We have a page summarizing some of the COVID-19 immune research involving NAD levels. I am trying on this page to just summarize the research, which I think is an important public service, even if I'm not the only one doing it, and it is protected by the First Amendment. Just to be sure, I have a pretty prominent disclaimer that there is no scientific study that says that NAD replenishment by any method treats, cures, or prevents any disease, including COVID-19.


The FDA hasn't sent me a Warning Letter. If the FDA thinks I have said something improper, I would fix it. I think it's all correct, though.


Too, if Elysium has any complaint about the accuracy of anything I have written anywhere on my blog, but on this COVID-19 page in particular, they are free to point out the errors. And if there are errors, I will be sure to fix them.


But Elysium has not contacted me with any suggestion that anything I have written about the research is incorrect.


That's why I find it just completely outrageous that they describe my blog in their proposed Fourth Amended Counterclaims as having "a specific page devoted specifically to the COVID-19 misstatements." They don't identify any misstatements on my blog. The FDA hasn't identified any misstatements on my blog. The page on my blog is certainly not devoted specifically to COVID-19 misstatements. And to the best of my knowledge no "misinformation about NR...remains accessible to consumers on the right-of-assembly.org" website.
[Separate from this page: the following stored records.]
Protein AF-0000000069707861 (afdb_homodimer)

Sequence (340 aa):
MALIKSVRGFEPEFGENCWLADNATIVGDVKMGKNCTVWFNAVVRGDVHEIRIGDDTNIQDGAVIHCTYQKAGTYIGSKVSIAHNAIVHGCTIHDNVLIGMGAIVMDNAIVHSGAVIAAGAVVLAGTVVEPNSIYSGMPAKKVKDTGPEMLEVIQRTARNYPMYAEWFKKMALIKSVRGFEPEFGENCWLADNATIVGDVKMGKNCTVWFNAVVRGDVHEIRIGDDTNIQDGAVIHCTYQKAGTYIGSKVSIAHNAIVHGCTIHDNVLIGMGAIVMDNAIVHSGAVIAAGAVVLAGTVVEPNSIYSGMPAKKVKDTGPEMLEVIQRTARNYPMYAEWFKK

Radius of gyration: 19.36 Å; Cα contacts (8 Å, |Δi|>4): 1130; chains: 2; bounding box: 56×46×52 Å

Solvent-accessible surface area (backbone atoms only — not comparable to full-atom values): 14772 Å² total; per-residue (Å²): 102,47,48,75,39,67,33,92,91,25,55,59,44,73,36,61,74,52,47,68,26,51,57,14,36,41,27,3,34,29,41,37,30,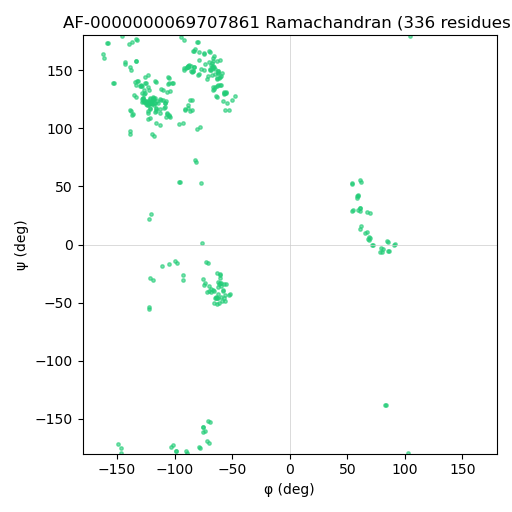34,37,21,36,36,25,51,54,12,37,40,44,15,71,53,28,49,31,42,35,32,34,29,20,36,40,27,40,45,14,39,39,34,48,34,69,86,71,26,44,22,38,38,31,32,27,21,34,39,26,43,45,15,36,42,30,9,22,40,34,38,39,39,21,34,38,22,42,46,12,35,40,29,42,57,15,37,38,31,41,43,18,33,38,32,64,57,11,29,39,50,64,56,38,74,45,58,56,34,21,31,28,40,44,76,68,42,39,81,75,45,73,52,50,73,67,52,48,48,54,34,49,49,53,24,57,43,52,52,54,59,52,55,74,70,62,120,103,47,47,74,38,70,43,97,90,25,55,60,43,74,36,60,74,51,46,68,28,50,58,14,36,42,29,3,35,30,42,37,29,34,37,22,36,36,26,51,55,13,36,40,44,15,74,53,27,48,31,42,35,32,34,29,20,36,38,26,41,46,13,39,38,35,47,33,69,83,73,25,43,23,39,36,31,30,28,19,35,39,25,43,47,14,39,43,30,9,22,39,34,37,38,40,21,34,39,22,42,46,14,36,38,28,42,57,16,37,38,32,41,43,18,33,39,32,63,57,11,29,39,50,64,56,40,75,44,58,58,34,21,30,29,40,33,82,69,40,39,81,75,45,73,48,50,72,67,53,48,48,52,33,47,48,53,22,56,42,50,50,54,59,50,56,54,66,72,115

Structure (mmCIF, N/CA/C/O backbone):
data_AF-0000000069707861-model_v1
#
loop_
_entity.id
_entity.type
_entity.pdbx_description
1 polymer 'Carbonic anhydrase/acetyltransferase-like protein (Isoleucine patch superfamily)'
#
loop_
_atom_site.group_PDB
_atom_site.id
_atom_site.type_symbol
_atom_site.label_atom_id
_atom_site.label_alt_id
_atom_site.label_comp_id
_atom_site.label_asym_id
_atom_site.label_entity_id
_atom_site.label_seq_id
_atom_site.pdbx_PDB_ins_code
_atom_site.Cartn_x
_atom_site.Cartn_y
_atom_site.Cartn_z
_atom_site.occupancy
_atom_site.B_iso_or_equiv
_atom_site.auth_seq_id
_atom_site.auth_comp_id
_atom_site.auth_asym_id
_atom_site.auth_atom_id
_atom_site.pdbx_PDB_model_num
ATOM 1 N N . MET A 1 1 ? 12.211 12.008 14.281 1 92.06 1 MET A N 1
ATOM 2 C CA . MET A 1 1 ? 11.031 12.781 13.922 1 92.06 1 MET A CA 1
ATOM 3 C C . MET A 1 1 ? 10.352 12.211 12.68 1 92.06 1 MET A C 1
ATOM 5 O O . MET A 1 1 ? 11.016 11.641 11.812 1 92.06 1 MET A O 1
ATOM 9 N N . ALA A 1 2 ? 8.992 12.469 12.703 1 96.19 2 ALA A N 1
ATOM 10 C CA . ALA A 1 2 ? 8.258 11.953 11.547 1 96.19 2 ALA A CA 1
ATOM 11 C C . ALA A 1 2 ? 8.797 12.555 10.25 1 96.19 2 ALA A C 1
ATOM 13 O O . ALA A 1 2 ? 9.352 13.648 10.25 1 96.19 2 ALA A O 1
ATOM 14 N N . LEU A 1 3 ? 8.805 11.789 9.195 1 97.62 3 LEU A N 1
ATOM 15 C CA . LEU A 1 3 ? 9.148 12.297 7.867 1 97.62 3 LEU A CA 1
ATOM 16 C C . LEU A 1 3 ? 7.969 13.055 7.262 1 97.62 3 LEU A C 1
ATOM 18 O O . LEU A 1 3 ? 7.016 12.445 6.777 1 97.62 3 LEU A O 1
ATOM 22 N N . ILE A 1 4 ? 7.996 14.406 7.301 1 98.38 4 ILE A N 1
ATOM 23 C CA . ILE A 1 4 ? 6.984 15.281 6.723 1 98.38 4 ILE A CA 1
ATOM 24 C C . ILE A 1 4 ? 7.555 15.984 5.488 1 98.38 4 ILE A C 1
ATOM 26 O O . ILE A 1 4 ? 8.531 16.719 5.586 1 98.38 4 ILE A O 1
ATOM 30 N N . LYS A 1 5 ? 6.953 15.727 4.324 1 97.88 5 LYS A N 1
ATOM 31 C CA . LYS A 1 5 ? 7.566 16.219 3.094 1 97.88 5 LYS A CA 1
ATOM 32 C C . LYS A 1 5 ? 6.566 17 2.254 1 97.88 5 LYS A C 1
ATOM 34 O O . LYS A 1 5 ? 5.414 16.594 2.107 1 97.88 5 LYS A O 1
ATOM 39 N N . SER A 1 6 ? 7.043 18.125 1.741 1 98 6 SER A N 1
ATOM 40 C CA . SER A 1 6 ? 6.297 18.859 0.724 1 98 6 SER A CA 1
ATOM 41 C C . SER A 1 6 ? 6.562 18.297 -0.668 1 98 6 SER A C 1
ATOM 43 O O . SER A 1 6 ? 7.648 17.766 -0.936 1 98 6 SER A O 1
ATOM 45 N N . VAL A 1 7 ? 5.555 18.406 -1.499 1 97.75 7 VAL A N 1
ATOM 46 C CA . VAL A 1 7 ? 5.711 17.984 -2.889 1 97.75 7 VAL A CA 1
ATOM 47 C C . VAL A 1 7 ? 4.75 18.781 -3.775 1 97.75 7 VAL A C 1
ATOM 49 O O . VAL A 1 7 ? 3.609 19.031 -3.389 1 97.75 7 VAL A O 1
ATOM 52 N N . ARG A 1 8 ? 5.234 19.203 -4.945 1 97.25 8 ARG A N 1
ATOM 53 C CA . ARG A 1 8 ? 4.449 19.906 -5.961 1 97.25 8 ARG A CA 1
ATOM 54 C C . ARG A 1 8 ? 3.762 21.125 -5.375 1 97.25 8 ARG A C 1
ATOM 56 O O . ARG A 1 8 ? 2.625 21.438 -5.734 1 97.25 8 ARG A O 1
ATOM 63 N N . GLY A 1 9 ? 4.344 21.734 -4.344 1 97.38 9 GLY A N 1
ATOM 64 C CA . GLY A 1 9 ? 3.842 22.953 -3.758 1 97.38 9 GLY A CA 1
ATOM 65 C C . GLY A 1 9 ? 2.873 22.719 -2.615 1 97.38 9 GLY A C 1
ATOM 66 O O . GLY A 1 9 ? 2.338 23.672 -2.041 1 97.38 9 GLY A O 1
ATOM 67 N N . PHE A 1 10 ? 2.656 21.469 -2.33 1 98.12 10 PHE A N 1
ATOM 68 C CA . PHE A 1 10 ? 1.745 21.141 -1.237 1 98.12 10 PHE A CA 1
ATOM 69 C C . PHE A 1 10 ? 2.516 20.688 -0.007 1 98.12 10 PHE A C 1
ATOM 71 O O . PHE A 1 10 ? 3.512 19.969 -0.125 1 98.12 10 PHE A O 1
ATOM 78 N N . GLU A 1 11 ? 1.989 21.094 1.15 1 98.31 11 GLU A N 1
ATOM 79 C CA . GLU A 1 11 ? 2.547 20.656 2.43 1 98.31 11 GLU A CA 1
ATOM 80 C C . GLU A 1 11 ? 1.455 20.156 3.365 1 98.31 11 GLU A C 1
ATOM 82 O O . GLU A 1 11 ? 0.385 20.766 3.465 1 98.31 11 GLU A O 1
ATOM 87 N N . PRO A 1 12 ? 1.784 19.094 4.066 1 98.81 12 PRO A N 1
ATOM 88 C CA . PRO A 1 12 ? 0.775 18.562 4.992 1 98.81 12 PRO A CA 1
ATOM 89 C C . PRO A 1 12 ? 0.372 19.578 6.059 1 98.81 12 PRO A C 1
ATOM 91 O O . PRO A 1 12 ? 1.209 20.359 6.527 1 98.81 12 PRO A O 1
ATOM 94 N N . GLU A 1 13 ? -0.872 19.547 6.406 1 98.88 13 GLU A N 1
ATOM 95 C CA . GLU A 1 13 ? -1.438 20.406 7.441 1 98.88 13 GLU A CA 1
ATOM 96 C C . GLU A 1 13 ? -2.158 19.594 8.508 1 98.88 13 GLU A C 1
ATOM 98 O O . GLU A 1 13 ? -2.934 18.688 8.188 1 98.88 13 GLU A O 1
ATOM 103 N N . PHE A 1 14 ? -1.95 20.016 9.758 1 98.5 14 PHE A N 1
ATOM 104 C CA . PHE A 1 14 ? -2.52 19.266 10.875 1 98.5 14 PHE A CA 1
ATOM 105 C C . PHE A 1 14 ? -3.287 20.188 11.805 1 98.5 14 PHE A C 1
ATOM 107 O O . PHE A 1 14 ? -2.84 21.312 12.094 1 98.5 14 PHE A O 1
ATOM 114 N N . GLY A 1 15 ? -4.445 19.672 12.219 1 98.62 15 GLY A N 1
ATOM 115 C CA . GLY A 1 15 ? -5.172 20.391 13.258 1 98.62 15 GLY A CA 1
ATOM 116 C C . GLY A 1 15 ? -4.52 20.297 14.625 1 98.62 15 GLY A C 1
ATOM 117 O O . GLY A 1 15 ? -3.408 19.766 14.75 1 98.62 15 GLY A O 1
ATOM 118 N N . GLU A 1 16 ? -5.219 20.734 15.648 1 98.31 16 GLU A N 1
ATOM 119 C CA . GLU A 1 16 ? -4.68 20.766 17 1 98.31 16 GLU A CA 1
ATOM 120 C C . GLU A 1 16 ? -4.543 19.375 17.594 1 98.31 16 GLU A C 1
ATOM 122 O O . GLU A 1 16 ? -5.375 18.5 17.328 1 98.31 16 GLU A O 1
ATOM 127 N N . ASN A 1 17 ? -3.504 19.109 18.344 1 97.75 17 ASN A N 1
ATOM 128 C CA . ASN A 1 17 ? -3.303 17.938 19.188 1 97.75 17 ASN A CA 1
ATOM 129 C C . ASN A 1 17 ? -3.096 16.688 18.344 1 97.75 17 ASN A C 1
ATOM 131 O O . ASN A 1 17 ? -3.539 15.602 18.734 1 97.75 17 ASN A O 1
ATOM 135 N N . CYS A 1 18 ? -2.613 16.812 17.203 1 98.5 18 CYS A N 1
ATOM 136 C CA . CYS A 1 18 ? -2.215 15.648 16.422 1 98.5 18 CYS A CA 1
ATOM 137 C C . CYS A 1 18 ? -0.863 15.117 16.891 1 98.5 18 CYS A C 1
ATOM 139 O O . CYS A 1 18 ? -0.02 15.883 17.359 1 98.5 18 CYS A O 1
ATOM 141 N N . TRP A 1 19 ? -0.724 13.812 16.797 1 98.69 19 TRP A N 1
ATOM 142 C CA . TRP A 1 19 ? 0.531 13.164 17.156 1 98.69 19 TRP A CA 1
ATOM 143 C C . TRP A 1 19 ? 1.03 12.273 16.016 1 98.69 19 TRP A C 1
ATOM 145 O O . TRP A 1 19 ? 0.264 11.492 15.453 1 98.69 19 TRP A O 1
ATOM 155 N N . LEU A 1 20 ? 2.297 12.414 15.703 1 98.69 20 LEU A N 1
ATOM 156 C CA . LEU A 1 20 ? 2.959 11.617 14.672 1 98.69 20 LEU A CA 1
ATOM 157 C C . LEU A 1 20 ? 4.141 10.852 15.25 1 98.69 20 LEU A C 1
ATOM 159 O O . LEU A 1 20 ? 5.043 11.445 15.852 1 98.69 20 LEU A O 1
ATOM 163 N N . ALA A 1 21 ? 4.105 9.547 15.008 1 98.62 21 ALA A N 1
ATOM 164 C CA . ALA A 1 21 ? 5.227 8.719 15.445 1 98.62 21 ALA A CA 1
ATOM 165 C C . ALA A 1 21 ? 6.516 9.125 14.734 1 98.62 21 ALA A C 1
ATOM 167 O O . ALA A 1 21 ? 6.484 9.617 13.609 1 98.62 21 ALA A O 1
ATOM 168 N N . ASP A 1 22 ? 7.699 8.797 15.344 1 97.56 22 ASP A N 1
ATOM 169 C CA . ASP A 1 22 ? 9.008 9.258 14.906 1 97.56 22 ASP A CA 1
ATOM 170 C C . ASP A 1 22 ? 9.336 8.75 13.508 1 97.56 22 ASP A C 1
ATOM 172 O O . ASP A 1 22 ? 10.102 9.375 12.773 1 97.56 22 ASP A O 1
ATOM 176 N N . ASN A 1 23 ? 8.742 7.652 13.094 1 98.12 23 ASN A N 1
ATOM 177 C CA . ASN A 1 23 ? 9.078 7.102 11.781 1 98.12 23 ASN A CA 1
ATOM 178 C C . ASN A 1 23 ? 7.84 6.988 10.898 1 98.12 23 ASN A C 1
ATOM 180 O O . ASN A 1 23 ? 7.773 6.113 10.031 1 98.12 23 ASN A O 1
ATOM 184 N N . ALA A 1 24 ? 6.82 7.777 11.234 1 98.69 24 ALA A N 1
ATOM 185 C CA . ALA A 1 24 ? 5.703 7.938 10.305 1 98.69 24 ALA A CA 1
ATOM 186 C C . ALA A 1 24 ? 6.094 8.812 9.117 1 98.69 24 ALA A C 1
ATOM 188 O O . ALA A 1 24 ? 7.055 9.578 9.195 1 98.69 24 ALA A O 1
ATOM 189 N N . THR A 1 25 ? 5.422 8.648 8.016 1 98.88 25 THR A N 1
ATOM 190 C CA . THR A 1 25 ? 5.668 9.438 6.812 1 98.88 25 THR A CA 1
ATOM 191 C C . THR A 1 25 ? 4.387 10.125 6.344 1 98.88 25 THR A C 1
ATOM 193 O O . THR A 1 25 ? 3.369 9.469 6.121 1 98.88 25 THR A O 1
ATOM 196 N N . ILE A 1 26 ? 4.352 11.438 6.219 1 98.94 26 ILE A N 1
ATOM 197 C CA . ILE A 1 26 ? 3.232 12.211 5.684 1 98.94 26 ILE A CA 1
ATOM 198 C C . ILE A 1 26 ? 3.729 13.133 4.574 1 98.94 26 ILE A C 1
ATOM 200 O O . ILE A 1 26 ? 4.648 13.93 4.785 1 98.94 26 ILE A O 1
ATOM 204 N N . VAL A 1 27 ? 3.094 13.023 3.406 1 98.75 27 VAL A N 1
ATOM 205 C CA . VAL A 1 27 ? 3.664 13.672 2.229 1 98.75 27 VAL A CA 1
ATOM 206 C C . VAL A 1 27 ? 2.576 14.43 1.479 1 98.75 27 VAL A C 1
ATOM 208 O O . VAL A 1 27 ? 1.53 13.867 1.146 1 98.75 27 VAL A O 1
ATOM 211 N N . GLY A 1 28 ? 2.852 15.727 1.232 1 98.62 28 GLY A N 1
ATOM 212 C CA . GLY A 1 28 ? 2.117 16.422 0.191 1 98.62 28 GLY A CA 1
ATOM 213 C C . GLY A 1 28 ? 0.776 16.969 0.661 1 98.62 28 GLY A C 1
ATOM 214 O O . GLY A 1 28 ? 0.685 17.562 1.729 1 98.62 28 GLY A O 1
ATOM 215 N N . ASP A 1 29 ? -0.325 16.828 -0.225 1 98.75 29 ASP A N 1
ATOM 216 C CA . ASP A 1 29 ? -1.637 17.438 -0.027 1 98.75 29 ASP A CA 1
ATOM 217 C C . ASP A 1 29 ? -2.484 16.609 0.938 1 98.75 29 ASP A C 1
ATOM 219 O O . ASP A 1 29 ? -3.467 15.984 0.532 1 98.75 29 ASP A O 1
ATOM 223 N N . VAL A 1 30 ? -2.037 16.703 2.182 1 98.94 30 VAL A N 1
ATOM 224 C CA . VAL A 1 30 ? -2.715 16.031 3.283 1 98.94 30 VAL A CA 1
ATOM 225 C C . VAL A 1 30 ? -3.215 17.047 4.293 1 98.94 30 VAL A C 1
ATOM 227 O O . VAL A 1 30 ? -2.447 17.891 4.762 1 98.94 30 VAL A O 1
ATOM 230 N N . LYS A 1 31 ? -4.473 17.016 4.602 1 98.94 31 LYS A N 1
ATOM 231 C CA . LYS A 1 31 ? -5.055 17.812 5.676 1 98.94 31 LYS A CA 1
ATOM 232 C C . LYS A 1 31 ? -5.758 16.938 6.699 1 98.94 31 LYS A C 1
ATOM 234 O O . LYS A 1 31 ? -6.637 16.141 6.344 1 98.94 31 LYS A O 1
ATOM 239 N N . MET A 1 32 ? -5.379 17.031 7.895 1 98.81 32 MET A N 1
ATOM 240 C CA . MET A 1 32 ? -5.961 16.266 8.992 1 98.81 32 MET A CA 1
ATOM 241 C C . MET A 1 32 ? -6.625 17.188 10.008 1 98.81 32 MET A C 1
ATOM 243 O O . MET A 1 32 ? -6.082 18.25 10.336 1 98.81 32 MET A O 1
ATOM 247 N N . GLY A 1 33 ? -7.727 16.75 10.5 1 98.81 33 GLY A N 1
ATOM 248 C CA . GLY A 1 33 ? -8.406 17.5 11.547 1 98.81 33 GLY A CA 1
ATOM 249 C C . GLY A 1 33 ? -7.684 17.453 12.883 1 98.81 33 GLY A C 1
ATOM 250 O O . GLY A 1 33 ? -6.453 17.344 12.922 1 98.81 33 GLY A O 1
ATOM 251 N N . LYS A 1 34 ? -8.461 17.578 14 1 98.81 34 LYS A N 1
ATOM 252 C CA . LYS A 1 34 ? -7.906 17.641 15.352 1 98.81 34 LYS A CA 1
ATOM 253 C C . LYS A 1 34 ? -7.797 16.234 15.953 1 98.81 34 LYS A C 1
ATOM 255 O O . LYS A 1 34 ? -8.555 15.336 15.594 1 98.81 34 LYS A O 1
ATOM 260 N N . ASN A 1 35 ? -6.84 16.047 16.859 1 98.56 35 ASN A N 1
ATOM 261 C CA . ASN A 1 35 ? -6.691 14.859 17.688 1 98.56 35 ASN A CA 1
ATOM 262 C C . ASN A 1 35 ? -6.465 13.609 16.844 1 98.56 35 ASN A C 1
ATOM 264 O O . ASN A 1 35 ? -6.953 12.531 17.172 1 98.56 35 ASN A O 1
ATOM 268 N N . CYS A 1 36 ? -5.832 13.789 15.742 1 98.88 36 CYS A N 1
ATOM 269 C CA . CYS A 1 36 ? -5.465 12.648 14.914 1 98.88 36 CYS A CA 1
ATOM 270 C C . CYS A 1 36 ? -4.105 12.086 15.312 1 98.88 36 CYS A C 1
ATOM 272 O O . CYS A 1 36 ? -3.279 12.805 15.883 1 98.88 36 CYS A O 1
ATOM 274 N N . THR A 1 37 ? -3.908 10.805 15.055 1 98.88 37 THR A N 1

The litigation privilege allows lawyers to say things that would otherwise be defamatory in a court pleading, but it's not a best-practice to do so. Rule 11 prohibits lawyers from making knowingly unfounded assertions in papers filed with the court, too. I was hoping that when Elysium switched law firms, the style of advocacy we would see would change, as well, but I don't think it has.


In a soon-to-be-published blog article we will look at a transcript from a discovery hearing before Judge Liman. It's pretty clear in the transcript that Judge Liman doesn't want to address matters before the parties themselves have had a chance to resolve them. All federal courts work that way; it's known as the meet-and-confer requirement.


The policies underlying the meet-and-confer requirement would counsel that if Elysium has an actual complaint with something on my website that they think is legally cognizable and worth bringing before a federal judge, they ought to try to resolve the matter with me, first. Elysium's failure to do so makes me think they don't actually have any substantive complaint with my website, and their purpose in mentioning my blog is not to solve a problem but to create one. That's not a proper use of the legal system.


Unexpectedly, Elysium's motion to file the 4th Amended Counterclaims also includes a request to withdraw Elysium's copyright infringement claim. You will recall that a small image in a ChromaDex ad appeared to be identical to an image used in an Elysium ad. There is no indication as to why Elysium is withdrawing the claim. I would guess that ChromaDex turns out to have had a valid license to the image.


ChromaDex will undoubtedly oppose this application -- especially if allowing the new claims would delay the case overall. We'll see what they say.